It's worth pointing out that this design pattern only makes sense when the
entire system lives under one administrative domain. Google owns all of the
servers that make up GoogleFS; a cloud provider owns all of the Hadoop nodes
in its datacenters; a PaaS provider owns all of its NoSQL datastore nodes;
etc. We see a similar pattern at work in Puppet, Chef, Ansible, Func,
certmanager, etc. as well.

Under these circumstances, it's desirable to maintain the authoritative state
in a logically centralized place for two reasons. First, doing so makes it
easy for the rest of the system to discover and query it. Second, it makes it
easier to keep authoritative state consistent with updates. Centralizing
control and distributing data lets you address control-plane concerns
separately and independently of data-plane concerns.
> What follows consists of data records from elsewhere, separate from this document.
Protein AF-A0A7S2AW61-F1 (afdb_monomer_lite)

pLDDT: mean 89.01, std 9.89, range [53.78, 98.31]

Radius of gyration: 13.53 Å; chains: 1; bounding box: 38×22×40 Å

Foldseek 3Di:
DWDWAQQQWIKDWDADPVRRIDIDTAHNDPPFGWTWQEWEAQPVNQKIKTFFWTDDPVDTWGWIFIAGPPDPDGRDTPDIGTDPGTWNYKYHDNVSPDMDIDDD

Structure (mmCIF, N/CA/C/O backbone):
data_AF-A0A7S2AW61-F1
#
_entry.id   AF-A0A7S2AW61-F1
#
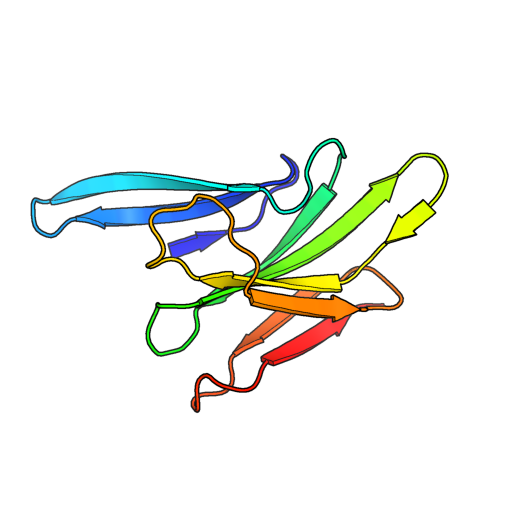loop_
_atom_site.group_PDB
_atom_site.id
_atom_site.type_symbol
_atom_site.label_atom_id
_atom_site.label_alt_id
_atom_site.label_comp_id
_atom_site.label_asym_id
_atom_site.label_entity_id
_atom_site.label_seq_id
_atom_site.pdbx_PDB_ins_code
_atom_site.Cartn_x
_atom_site.Cartn_y
_atom_site.Cartn_z
_atom_site.occupancy
_atom_site.B_iso_or_equiv
_atom_site.auth_seq_id
_atom_site.auth_comp_id
_atom_site.auth_asym_id
_atom_site.auth_atom_id
_atom_site.pdbx_PDB_model_num
ATOM 1 N N . VAL A 1 1 ? -5.404 7.402 8.970 1.00 92.75 1 VAL A N 1
ATOM 2 C CA . VAL A 1 1 ? -4.828 7.806 7.664 1.00 92.75 1 VAL A CA 1
ATOM 3 C C . VAL A 1 1 ? -3.622 6.937 7.343 1.00 92.75 1 VAL A C 1
ATOM 5 O O . VAL A 1 1 ? -3.003 6.418 8.267 1.00 92.75 1 VAL A O 1
ATOM 8 N N . ALA A 1 2 ? -3.294 6.766 6.064 1.00 95.25 2 ALA A N 1
ATOM 9 C CA . ALA A 1 2 ? -2.057 6.127 5.635 1.00 95.25 2 ALA A CA 1
ATOM 10 C C . ALA A 1 2 ? -1.332 6.999 4.608 1.00 95.25 2 ALA A C 1
ATOM 12 O O . ALA A 1 2 ? -1.983 7.748 3.882 1.00 95.25 2 ALA A O 1
ATOM 13 N N . TYR A 1 3 ? -0.006 6.897 4.555 1.00 94.94 3 TYR A N 1
ATOM 14 C CA . TYR A 1 3 ? 0.821 7.583 3.564 1.00 94.94 3 TYR A CA 1
ATOM 15 C C . TYR A 1 3 ? 2.060 6.757 3.191 1.00 94.94 3 TYR A C 1
ATOM 17 O O . TYR A 1 3 ? 2.525 5.916 3.964 1.00 94.94 3 TYR A O 1
ATOM 25 N N . GLY A 1 4 ? 2.561 6.984 1.977 1.00 93.06 4 GLY A N 1
ATOM 26 C CA . GLY A 1 4 ? 3.823 6.431 1.484 1.00 93.06 4 GLY A CA 1
ATOM 27 C C . GLY A 1 4 ? 5.022 7.314 1.832 1.00 93.06 4 GLY A C 1
ATOM 28 O O . GLY A 1 4 ? 4.858 8.482 2.178 1.00 93.06 4 GLY A O 1
ATOM 29 N N . SER A 1 5 ? 6.223 6.748 1.759 1.00 91.38 5 SER A N 1
ATOM 30 C CA . SER A 1 5 ? 7.486 7.403 2.097 1.00 91.38 5 SER A CA 1
ATOM 31 C C . SER A 1 5 ? 8.646 6.767 1.316 1.00 91.38 5 SER A C 1
ATOM 33 O O . SER A 1 5 ? 8.559 5.626 0.850 1.00 91.38 5 SER A O 1
ATOM 35 N N . GLU A 1 6 ? 9.746 7.507 1.173 1.00 89.50 6 GLU A N 1
ATOM 36 C CA . GLU A 1 6 ? 11.008 7.009 0.604 1.00 89.50 6 GLU A CA 1
ATOM 37 C C . GLU A 1 6 ? 11.818 6.164 1.602 1.00 89.50 6 GLU A C 1
ATOM 39 O O . GLU A 1 6 ? 12.782 5.504 1.226 1.00 89.50 6 GLU A O 1
ATOM 44 N N . ASP A 1 7 ? 11.405 6.117 2.874 1.00 89.44 7 ASP A N 1
ATOM 45 C CA . ASP A 1 7 ? 12.058 5.316 3.918 1.00 89.44 7 ASP A CA 1
ATOM 46 C C . ASP A 1 7 ? 11.770 3.805 3.812 1.00 89.44 7 ASP A C 1
ATOM 48 O O . ASP A 1 7 ? 12.128 3.053 4.714 1.00 89.44 7 ASP A O 1
ATOM 52 N N . SER A 1 8 ? 11.175 3.339 2.704 1.00 88.88 8 SER A N 1
ATOM 53 C CA . SER A 1 8 ? 10.769 1.942 2.454 1.00 88.88 8 SER A CA 1
ATOM 54 C C . SER A 1 8 ? 9.589 1.434 3.289 1.00 88.88 8 SER A C 1
ATOM 56 O O . SER A 1 8 ? 9.266 0.237 3.251 1.00 88.88 8 SER A O 1
ATOM 58 N N . PHE A 1 9 ? 8.901 2.330 4.002 1.00 91.75 9 PHE A N 1
ATOM 59 C CA . PHE A 1 9 ? 7.711 2.003 4.774 1.00 91.75 9 PHE A CA 1
ATOM 60 C C . PHE A 1 9 ? 6.465 2.697 4.226 1.00 91.75 9 PHE A C 1
ATOM 62 O O . PHE A 1 9 ? 6.473 3.846 3.790 1.00 91.75 9 PHE A O 1
ATOM 69 N N . ALA A 1 10 ? 5.347 1.981 4.308 1.00 93.88 10 ALA A N 1
ATOM 70 C CA . ALA A 1 10 ? 4.047 2.619 4.394 1.00 93.88 10 ALA A CA 1
ATOM 71 C C . ALA A 1 10 ? 3.775 2.954 5.861 1.00 93.88 10 ALA A C 1
ATOM 73 O O . ALA A 1 10 ? 4.069 2.166 6.764 1.00 93.88 10 ALA A O 1
ATOM 74 N N . HIS A 1 11 ? 3.188 4.115 6.097 1.00 94.56 11 HIS A N 1
ATOM 75 C CA . HIS A 1 11 ? 2.859 4.590 7.428 1.00 94.56 11 HIS A CA 1
ATOM 76 C C . HIS A 1 11 ? 1.352 4.591 7.611 1.00 94.56 11 HIS A C 1
ATOM 78 O O . HIS A 1 11 ? 0.619 5.062 6.746 1.00 94.56 11 HIS A O 1
ATOM 84 N N . VAL A 1 12 ? 0.892 4.094 8.754 1.00 94.31 12 VAL A N 1
ATOM 85 C CA . VAL A 1 12 ? -0.499 4.174 9.193 1.00 94.31 12 VAL A CA 1
ATOM 86 C C . VAL A 1 12 ? -0.525 4.928 10.511 1.00 94.31 12 VAL A C 1
ATOM 88 O O . VAL A 1 12 ? 0.107 4.515 11.482 1.00 94.31 12 VAL A O 1
ATOM 91 N N . ALA A 1 13 ? -1.252 6.038 10.545 1.00 94.00 13 ALA A N 1
ATOM 92 C CA . ALA A 1 13 ? -1.413 6.871 11.727 1.00 94.00 13 ALA A CA 1
ATOM 93 C C . ALA A 1 13 ? -2.896 7.063 12.040 1.00 94.00 13 ALA A C 1
ATOM 95 O O . ALA A 1 13 ? -3.732 7.182 11.137 1.00 94.00 13 ALA A O 1
ATOM 96 N N . GLY A 1 14 ? -3.229 7.121 13.320 1.00 92.00 14 GLY A N 1
ATOM 97 C CA . GLY A 1 14 ? -4.596 7.329 13.768 1.00 92.00 14 GLY A CA 1
ATOM 98 C C . GLY A 1 14 ? -4.660 7.751 15.223 1.00 92.00 14 GLY A C 1
ATOM 99 O O . GLY A 1 14 ? -3.638 7.954 15.878 1.00 92.00 14 GLY A O 1
ATOM 100 N N . ILE A 1 15 ? -5.886 7.890 15.707 1.00 93.44 15 ILE A N 1
ATOM 101 C CA . ILE A 1 15 ? -6.205 8.190 17.099 1.00 93.44 15 ILE A CA 1
ATOM 102 C C . ILE A 1 15 ? -7.106 7.051 17.575 1.00 93.44 15 ILE A C 1
ATOM 104 O O . ILE A 1 15 ? -8.009 6.646 16.843 1.00 93.44 15 ILE A O 1
ATOM 108 N N . SER A 1 16 ? -6.807 6.476 18.736 1.00 88.62 16 SER A N 1
ATOM 109 C CA . SER A 1 16 ? -7.638 5.439 19.349 1.00 88.62 16 SER A CA 1
ATOM 110 C C . SER A 1 16 ? -8.911 6.034 19.952 1.00 88.62 16 SER A C 1
ATOM 112 O O . SER A 1 16 ? -8.991 7.240 20.179 1.00 88.62 16 SER A O 1
ATOM 114 N N . ASP A 1 17 ? -9.871 5.183 20.310 1.00 88.69 17 ASP A N 1
ATOM 115 C CA . ASP A 1 17 ? -11.108 5.609 20.985 1.00 88.69 17 ASP A CA 1
ATOM 116 C C . ASP A 1 17 ? -10.844 6.344 22.313 1.00 88.69 17 ASP A C 1
ATOM 118 O O . ASP A 1 17 ? -11.649 7.155 22.758 1.00 88.69 17 ASP A O 1
ATOM 122 N N . GLN A 1 18 ? -9.683 6.103 22.932 1.00 92.69 18 GLN A N 1
ATOM 123 C CA . GLN A 1 18 ? -9.226 6.790 24.145 1.00 92.69 18 GLN A CA 1
ATOM 124 C C . GLN A 1 18 ? -8.505 8.122 23.856 1.00 92.69 18 GLN A C 1
ATOM 126 O O . GLN A 1 18 ? -7.894 8.700 24.751 1.00 92.69 18 GLN A O 1
ATOM 1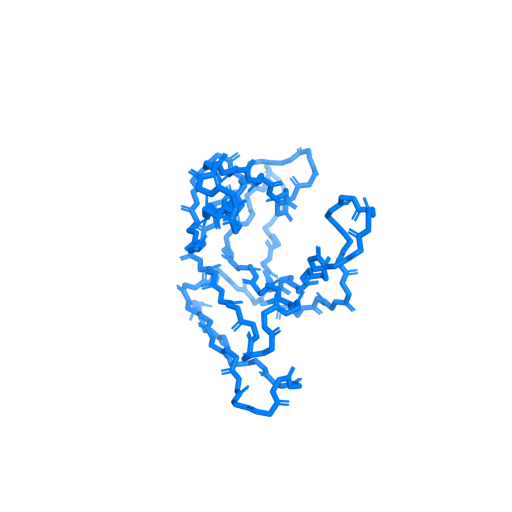31 N N . GLY A 1 19 ? -8.503 8.600 22.609 1.00 92.00 19 GLY A N 1
ATOM 132 C CA . GLY A 1 19 ? -7.847 9.848 22.211 1.00 92.00 19 GLY A CA 1
ATOM 133 C C . GLY A 1 19 ? -6.321 9.763 22.102 1.00 92.00 19 GLY A C 1
ATOM 134 O O . GLY A 1 19 ? -5.662 10.784 21.919 1.00 92.00 19 GLY A O 1
ATOM 135 N N . THR A 1 20 ? -5.732 8.568 22.201 1.00 94.12 20 THR A N 1
ATOM 136 C CA . THR A 1 20 ? -4.274 8.393 22.112 1.00 94.12 20 THR A CA 1
ATOM 137 C C . THR A 1 20 ? -3.855 8.237 20.655 1.00 94.12 20 THR A C 1
ATOM 139 O O . THR A 1 20 ? -4.402 7.400 19.934 1.00 94.12 20 THR A O 1
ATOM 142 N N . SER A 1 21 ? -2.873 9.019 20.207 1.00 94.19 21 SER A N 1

However, it stops making sense to centralize the authoritative state (control)
once you build a system that spans multiple administrative domains. Which
domain gets to host the authoritative state? How do you get the other domains
to act on it? Centralization won't work here, unless you can first get the
domains to agree on who's the controller (sacrificing their autonomy to decide
the state of the system).

We have addressed these concerns instead by distributing responsibility for
the authoritative state across domains, and devising a way for them to reach
consensus on it. DNS does this by delegating authority for name bindings
hierarchically. The Internet maintains routing state by having each AS learn
and advertise routes to each other AS via BGP. Bitcoin maintains the
blockchain (its authoritative state) by having a majority of nodes agree on
the sequence of blocks added to it. DHTs work by sharding the key space AND
routing state across their participants.

It's hard to achieve consensus (and react to changes) in these multi-domain
settings versus the single-domain setting since you can't force every domain's
replicas to agree. However, this is a _feature_ \--no one but the computer's
owner should have the final say on the state it hosts. Naturally, multi-domain
systems must account for this in their design--something that Google's
internal systems can safely ignore.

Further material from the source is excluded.